WORK ITEM: Print each line from the start of the records below up through the line where "ATOM 17 N N" is found, exactly as given.

DATA SECTION:

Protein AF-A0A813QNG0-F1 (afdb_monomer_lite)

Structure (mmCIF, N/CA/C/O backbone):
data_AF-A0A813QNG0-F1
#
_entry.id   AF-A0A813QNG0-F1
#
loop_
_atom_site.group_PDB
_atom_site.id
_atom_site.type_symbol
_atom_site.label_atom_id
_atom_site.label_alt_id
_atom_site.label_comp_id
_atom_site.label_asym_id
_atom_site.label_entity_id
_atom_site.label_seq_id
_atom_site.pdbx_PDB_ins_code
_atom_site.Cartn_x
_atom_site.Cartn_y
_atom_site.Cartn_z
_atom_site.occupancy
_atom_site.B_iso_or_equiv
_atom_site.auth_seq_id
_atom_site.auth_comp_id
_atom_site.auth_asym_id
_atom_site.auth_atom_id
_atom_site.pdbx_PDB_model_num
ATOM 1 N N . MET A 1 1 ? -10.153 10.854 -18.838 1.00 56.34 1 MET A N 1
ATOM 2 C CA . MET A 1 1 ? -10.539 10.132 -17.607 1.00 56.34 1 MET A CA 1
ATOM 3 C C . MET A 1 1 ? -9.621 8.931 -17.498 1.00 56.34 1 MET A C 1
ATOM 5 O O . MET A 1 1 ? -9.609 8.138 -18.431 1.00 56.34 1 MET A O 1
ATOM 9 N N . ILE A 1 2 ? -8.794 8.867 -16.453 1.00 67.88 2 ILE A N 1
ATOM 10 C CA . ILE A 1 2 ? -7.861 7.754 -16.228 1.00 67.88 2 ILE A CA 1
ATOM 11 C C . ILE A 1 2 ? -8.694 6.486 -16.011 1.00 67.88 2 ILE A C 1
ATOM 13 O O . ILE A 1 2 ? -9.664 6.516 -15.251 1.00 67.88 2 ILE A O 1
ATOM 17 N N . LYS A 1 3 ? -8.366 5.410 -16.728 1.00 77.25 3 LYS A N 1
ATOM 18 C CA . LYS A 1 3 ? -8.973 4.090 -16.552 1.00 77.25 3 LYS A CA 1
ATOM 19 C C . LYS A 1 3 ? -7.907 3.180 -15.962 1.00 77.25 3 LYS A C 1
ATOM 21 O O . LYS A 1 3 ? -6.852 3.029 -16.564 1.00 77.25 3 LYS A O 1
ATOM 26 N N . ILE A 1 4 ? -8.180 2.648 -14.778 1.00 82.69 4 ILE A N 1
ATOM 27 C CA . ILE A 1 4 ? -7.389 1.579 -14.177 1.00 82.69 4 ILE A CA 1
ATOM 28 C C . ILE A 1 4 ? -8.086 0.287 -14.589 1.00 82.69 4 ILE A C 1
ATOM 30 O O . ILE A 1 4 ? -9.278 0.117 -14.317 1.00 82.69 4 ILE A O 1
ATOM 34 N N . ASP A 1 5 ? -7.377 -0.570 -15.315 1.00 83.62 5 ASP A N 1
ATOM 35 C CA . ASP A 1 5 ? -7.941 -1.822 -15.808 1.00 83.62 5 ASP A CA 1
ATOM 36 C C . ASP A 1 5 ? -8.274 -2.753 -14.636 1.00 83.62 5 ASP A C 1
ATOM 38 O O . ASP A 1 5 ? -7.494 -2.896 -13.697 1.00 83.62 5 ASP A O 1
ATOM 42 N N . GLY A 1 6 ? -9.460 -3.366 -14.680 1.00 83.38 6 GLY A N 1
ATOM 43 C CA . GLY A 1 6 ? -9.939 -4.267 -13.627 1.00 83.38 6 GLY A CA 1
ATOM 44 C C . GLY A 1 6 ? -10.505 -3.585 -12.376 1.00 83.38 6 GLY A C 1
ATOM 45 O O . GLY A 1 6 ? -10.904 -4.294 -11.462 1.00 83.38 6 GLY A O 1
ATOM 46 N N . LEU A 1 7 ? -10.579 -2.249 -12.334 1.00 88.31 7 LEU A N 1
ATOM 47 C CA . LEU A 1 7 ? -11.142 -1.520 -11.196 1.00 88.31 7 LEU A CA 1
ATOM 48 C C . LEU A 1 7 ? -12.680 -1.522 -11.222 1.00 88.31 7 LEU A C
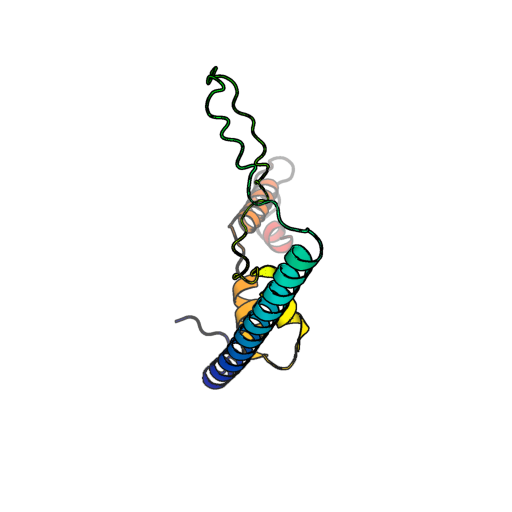 1
ATOM 50 O O . LEU A 1 7 ? -13.290 -0.891 -12.096 1.00 88.31 7 LEU A O 1
ATOM 54 N N . ASP A 1 8 ? -13.300 -2.149 -10.224 1.00 90.38 8 ASP A N 1
ATOM 55 C CA . ASP A 1 8 ? -14.732 -2.009 -9.956 1.00 90.38 8 ASP A CA 1
ATOM 56 C C . ASP A 1 8 ? -14.967 -0.800 -9.036 1.00 90.38 8 ASP A C 1
ATOM 58 O O . ASP A 1 8 ? -14.456 -0.716 -7.919 1.00 90.38 8 ASP A O 1
ATOM 62 N N . ARG A 1 9 ? -15.733 0.184 -9.521 1.00 86.56 9 ARG A N 1
ATOM 63 C CA . ARG A 1 9 ? -15.992 1.427 -8.777 1.00 86.56 9 ARG A CA 1
ATOM 64 C C . ARG A 1 9 ? -16.964 1.252 -7.619 1.00 86.56 9 ARG A C 1
ATOM 66 O O . ARG A 1 9 ? -16.821 1.965 -6.626 1.00 86.56 9 ARG A O 1
ATOM 73 N N . ASP A 1 10 ? -17.942 0.368 -7.758 1.00 88.50 10 ASP A N 1
ATOM 74 C CA . ASP A 1 10 ? -18.940 0.154 -6.712 1.00 88.50 10 ASP A CA 1
ATOM 75 C C . ASP A 1 10 ? -18.305 -0.644 -5.569 1.00 88.50 10 ASP A C 1
ATOM 77 O O . ASP A 1 10 ? -18.480 -0.311 -4.394 1.00 88.50 10 ASP A O 1
ATOM 81 N N . GLU A 1 11 ? -17.470 -1.627 -5.912 1.00 90.12 11 GLU A N 1
ATOM 82 C CA . GLU A 1 11 ? -16.672 -2.366 -4.934 1.00 90.12 11 GLU A CA 1
ATOM 83 C C . GLU A 1 11 ? -15.628 -1.468 -4.254 1.00 90.12 11 GLU A C 1
ATOM 85 O O . GLU A 1 11 ? -15.532 -1.471 -3.027 1.00 90.12 11 GLU A O 1
ATOM 90 N N . LEU A 1 12 ? -14.943 -0.595 -5.004 1.00 89.88 12 LEU A N 1
ATOM 91 C CA . LEU A 1 12 ? -14.026 0.400 -4.434 1.00 89.88 12 LEU A CA 1
ATOM 92 C C . LEU A 1 12 ? -14.717 1.320 -3.414 1.00 89.88 12 LEU A C 1
ATOM 94 O O . LEU A 1 12 ? -14.123 1.677 -2.394 1.00 89.88 12 LEU A O 1
ATOM 98 N N . TYR A 1 13 ? -15.962 1.728 -3.670 1.00 90.12 13 TYR A N 1
ATOM 99 C CA . TYR A 1 13 ? -16.708 2.552 -2.720 1.00 90.12 13 TYR A CA 1
ATOM 100 C C . TYR A 1 13 ? -17.030 1.786 -1.430 1.00 90.12 13 TYR A C 1
ATOM 102 O O . TYR A 1 13 ? -16.903 2.345 -0.337 1.00 90.12 13 TYR A O 1
ATOM 110 N N . ASN A 1 14 ? -17.388 0.505 -1.538 1.00 90.19 14 ASN A N 1
ATOM 111 C CA . ASN A 1 14 ? -17.609 -0.351 -0.373 1.00 90.19 14 ASN A CA 1
ATOM 112 C C . ASN A 1 14 ? -16.322 -0.517 0.447 1.00 90.19 14 ASN A C 1
ATOM 114 O O . ASN A 1 14 ? -16.341 -0.305 1.660 1.00 90.19 14 ASN A O 1
ATOM 118 N N . GLU A 1 15 ? -15.195 -0.793 -0.215 1.00 88.25 15 GLU A N 1
ATOM 119 C CA . GLU A 1 15 ? -13.875 -0.865 0.426 1.00 88.25 15 GLU A CA 1
ATOM 120 C C . GLU A 1 15 ? -13.525 0.450 1.139 1.00 88.25 15 GLU A C 1
ATOM 122 O O . GLU A 1 15 ? -13.073 0.449 2.286 1.00 88.25 15 GLU A O 1
ATOM 127 N N . TYR A 1 16 ? -13.795 1.595 0.505 1.00 88.81 16 TYR A N 1
ATOM 128 C CA . TYR A 1 16 ? -13.618 2.907 1.127 1.00 88.81 16 TYR A CA 1
ATOM 129 C C . TYR A 1 16 ? -14.471 3.069 2.394 1.00 88.81 16 TYR A C 1
ATOM 131 O O . TYR A 1 16 ? -13.983 3.579 3.407 1.00 88.81 16 TYR A O 1
ATOM 139 N N . CYS A 1 17 ? -15.734 2.640 2.365 1.00 88.62 17 CYS A N 1
ATOM 140 C CA . CYS A 1 17 ? -16.607 2.682 3.535 1.00 88.62 17 C
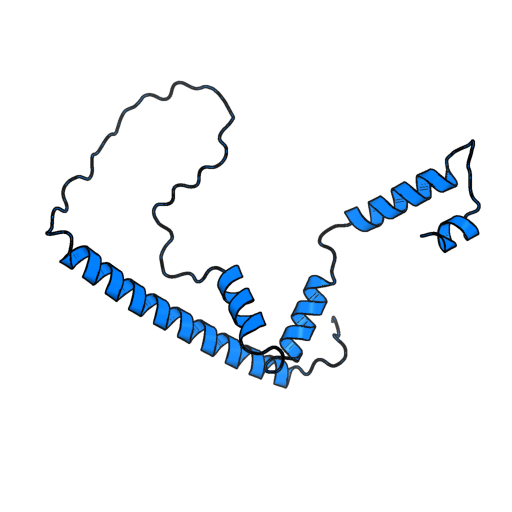YS A CA 1
ATOM 141 C C . CYS A 1 17 ? -16.062 1.827 4.688 1.00 88.62 17 CYS A C 1
ATOM 143 O O . CYS A 1 17 ? -16.079 2.285 5.834 1.00 88.62 17 CYS A O 1
ATOM 145 N N . GLU A 1 18 ? -15.537 0.634 4.400 1.00 86.06 18 GLU A N 1
ATOM 146 C CA . GLU A 1 18 ? -14.892 -0.223 5.402 1.00 86.06 18 GLU A CA 1
ATOM 147 C C . GLU A 1 18 ? -13.647 0.439 6.001 1.00 86.06 18 GLU A C 1
ATOM 149 O O . GLU A 1 18 ? -13.513 0.531 7.224 1.00 86.06 18 GLU A O 1
ATOM 154 N N . ILE A 1 19 ? -12.767 0.972 5.151 1.00 85.50 19 ILE A N 1
ATOM 155 C CA . ILE A 1 19 ? -11.561 1.694 5.575 1.00 85.50 19 ILE A CA 1
ATOM 156 C C . ILE A 1 19 ? -11.926 2.884 6.468 1.00 85.50 19 ILE A C 1
ATOM 158 O O . ILE A 1 19 ? -11.308 3.103 7.513 1.00 85.50 19 ILE A O 1
ATOM 162 N N . LYS A 1 20 ? -12.948 3.649 6.081 1.00 86.81 20 LYS A N 1
ATOM 163 C CA . LYS A 1 20 ? -13.421 4.802 6.849 1.00 86.81 20 LYS A CA 1
ATOM 164 C C . LYS A 1 20 ? -13.956 4.385 8.216 1.00 86.81 20 LYS A C 1
ATOM 166 O O . LYS A 1 20 ? -13.623 5.018 9.216 1.00 86.81 20 LYS A O 1
ATOM 171 N N . PHE A 1 21 ? -14.740 3.312 8.269 1.00 86.81 21 PHE A N 1
ATOM 172 C CA . PHE A 1 21 ? -15.239 2.768 9.529 1.00 86.81 21 PHE A CA 1
ATOM 173 C C . PHE A 1 21 ? -14.087 2.379 10.466 1.00 86.81 21 PHE A C 1
ATOM 175 O O . PHE A 1 21 ? -14.079 2.769 11.634 1.00 86.81 21 PHE A O 1
ATOM 182 N N . ILE A 1 22 ? -13.080 1.681 9.939 1.00 84.12 22 ILE A N 1
ATOM 183 C CA . ILE A 1 22 ? -11.880 1.284 10.684 1.00 84.12 22 ILE A CA 1
ATOM 184 C C . ILE A 1 22 ? -11.111 2.511 11.198 1.00 84.12 22 ILE A C 1
ATOM 186 O O . ILE A 1 22 ? -10.679 2.542 12.353 1.00 84.12 22 ILE A O 1
ATOM 190 N N . HIS A 1 23 ? -10.948 3.537 10.362 1.00 84.62 23 HIS A N 1
ATOM 191 C CA . HIS A 1 23 ? -10.302 4.788 10.752 1.00 84.62 23 HIS A CA 1
ATOM 192 C C . HIS A 1 23 ? -11.027 5.457 11.929 1.00 84.62 23 HIS A C 1
ATOM 194 O O . HIS A 1 23 ? -10.395 5.838 12.919 1.00 84.62 23 HIS A O 1
ATOM 200 N N . ASP A 1 24 ? -12.353 5.564 11.851 1.00 87.12 24 ASP A N 1
ATOM 201 C CA . ASP A 1 24 ? -13.164 6.177 12.904 1.00 87.12 24 ASP A CA 1
ATOM 202 C C . ASP A 1 24 ? -13.127 5.349 14.200 1.00 87.12 24 ASP A C 1
ATOM 204 O O . ASP A 1 24 ? -13.059 5.902 15.304 1.00 87.12 24 ASP A O 1
ATOM 208 N N . GLU A 1 25 ? -13.084 4.019 14.083 1.00 87.00 25 GLU A N 1
ATOM 209 C CA . GLU A 1 25 ? -12.896 3.116 15.217 1.00 87.00 25 GLU A CA 1
ATOM 210 C C . GLU A 1 25 ? -11.535 3.337 15.900 1.00 87.00 25 GLU A C 1
ATOM 212 O O . GLU A 1 25 ? -11.473 3.483 17.127 1.00 87.00 25 GLU A O 1
ATOM 217 N N . MET A 1 26 ? -10.448 3.410 15.126 1.00 83.31 26 MET A N 1
ATOM 218 C CA . MET A 1 26 ? -9.099 3.681 15.640 1.00 83.31 26 MET A CA 1
ATOM 219 C C . MET A 1 26 ? -9.026 5.052 16.313 1.00 83.31 26 MET A C 1
ATOM 221 O O . MET A 1 26 ? -8.472 5.177 17.408 1.00 83.31 26 MET A O 1
ATOM 225 N N . LYS A 1 27 ? -9.658 6.070 15.719 1.00 85.31 27 LYS A N 1
ATOM 226 C CA . LYS A 1 27 ? -9.731 7.416 16.295 1.00 85.31 27 LYS A CA 1
ATOM 227 C C . LYS A 1 27 ? -10.426 7.401 17.656 1.00 85.31 27 LYS A C 1
ATOM 229 O O . LYS A 1 27 ? -9.909 7.967 18.620 1.00 85.31 27 LYS A O 1
ATOM 234 N N . ASN A 1 28 ? -11.552 6.696 17.764 1.00 87.31 28 ASN A N 1
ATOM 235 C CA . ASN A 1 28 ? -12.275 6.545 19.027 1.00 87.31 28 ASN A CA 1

YOUR SOLUTION:
Protein AF-A0A813QNG0-F1 (afdb_monomer_lite)

Structure (mmCIF, N/CA/C/O backbone):
data_AF-A0A813QNG0-F1
#
_entry.id   AF-A0A813QNG0-F1
#
loop_
_atom_site.group_PDB
_atom_site.id
_atom_site.type_symbol
_atom_site.label_atom_id
_atom_site.label_alt_id
_atom_site.label_comp_id
_atom_site.label_asym_id
_atom_site.label_entity_id
_atom_site.label_seq_id
_atom_site.pdbx_PDB_ins_code
_atom_site.Cartn_x
_atom_site.Cartn_y
_atom_site.Cartn_z
_atom_site.occupancy
_atom_site.B_iso_or_equiv
_atom_site.auth_seq_id
_atom_site.auth_comp_id
_atom_site.auth_asym_id
_atom_site.auth_atom_id
_atom_site.pdbx_PDB_model_num
ATOM 1 N N . MET A 1 1 ? -10.153 10.854 -18.838 1.00 56.34 1 MET A N 1
ATOM 2 C CA . MET A 1 1 ? -10.539 10.132 -17.607 1.00 56.34 1 MET A CA 1
ATOM 3 C C . MET A 1 1 ? -9.621 8.931 -17.498 1.00 56.34 1 MET A C 1
ATOM 5 O O . MET A 1 1 ? -9.609 8.138 -18.431 1.00 56.34 1 MET A O 1
ATOM 9 N N . ILE A 1 2 ? -8.794 8.867 -16.453 1.00 67.88 2 ILE A N 1
ATOM 10 C CA . ILE A 1 2 ? -7.861 7.754 -16.228 1.00 67.88 2 ILE A CA 1
ATOM 11 C C . ILE A 1 2 ? -8.694 6.486 -16.011 1.00 67.88 2 ILE A C 1
ATOM 13 O O . ILE A 1 2 ? -9.664 6.516 -15.251 1.00 67.88 2 ILE A O 1
ATOM 17 N N . LYS A 1 3 ? -8.366 5.410 -16.728 1.00 77.25 3 LYS A N 1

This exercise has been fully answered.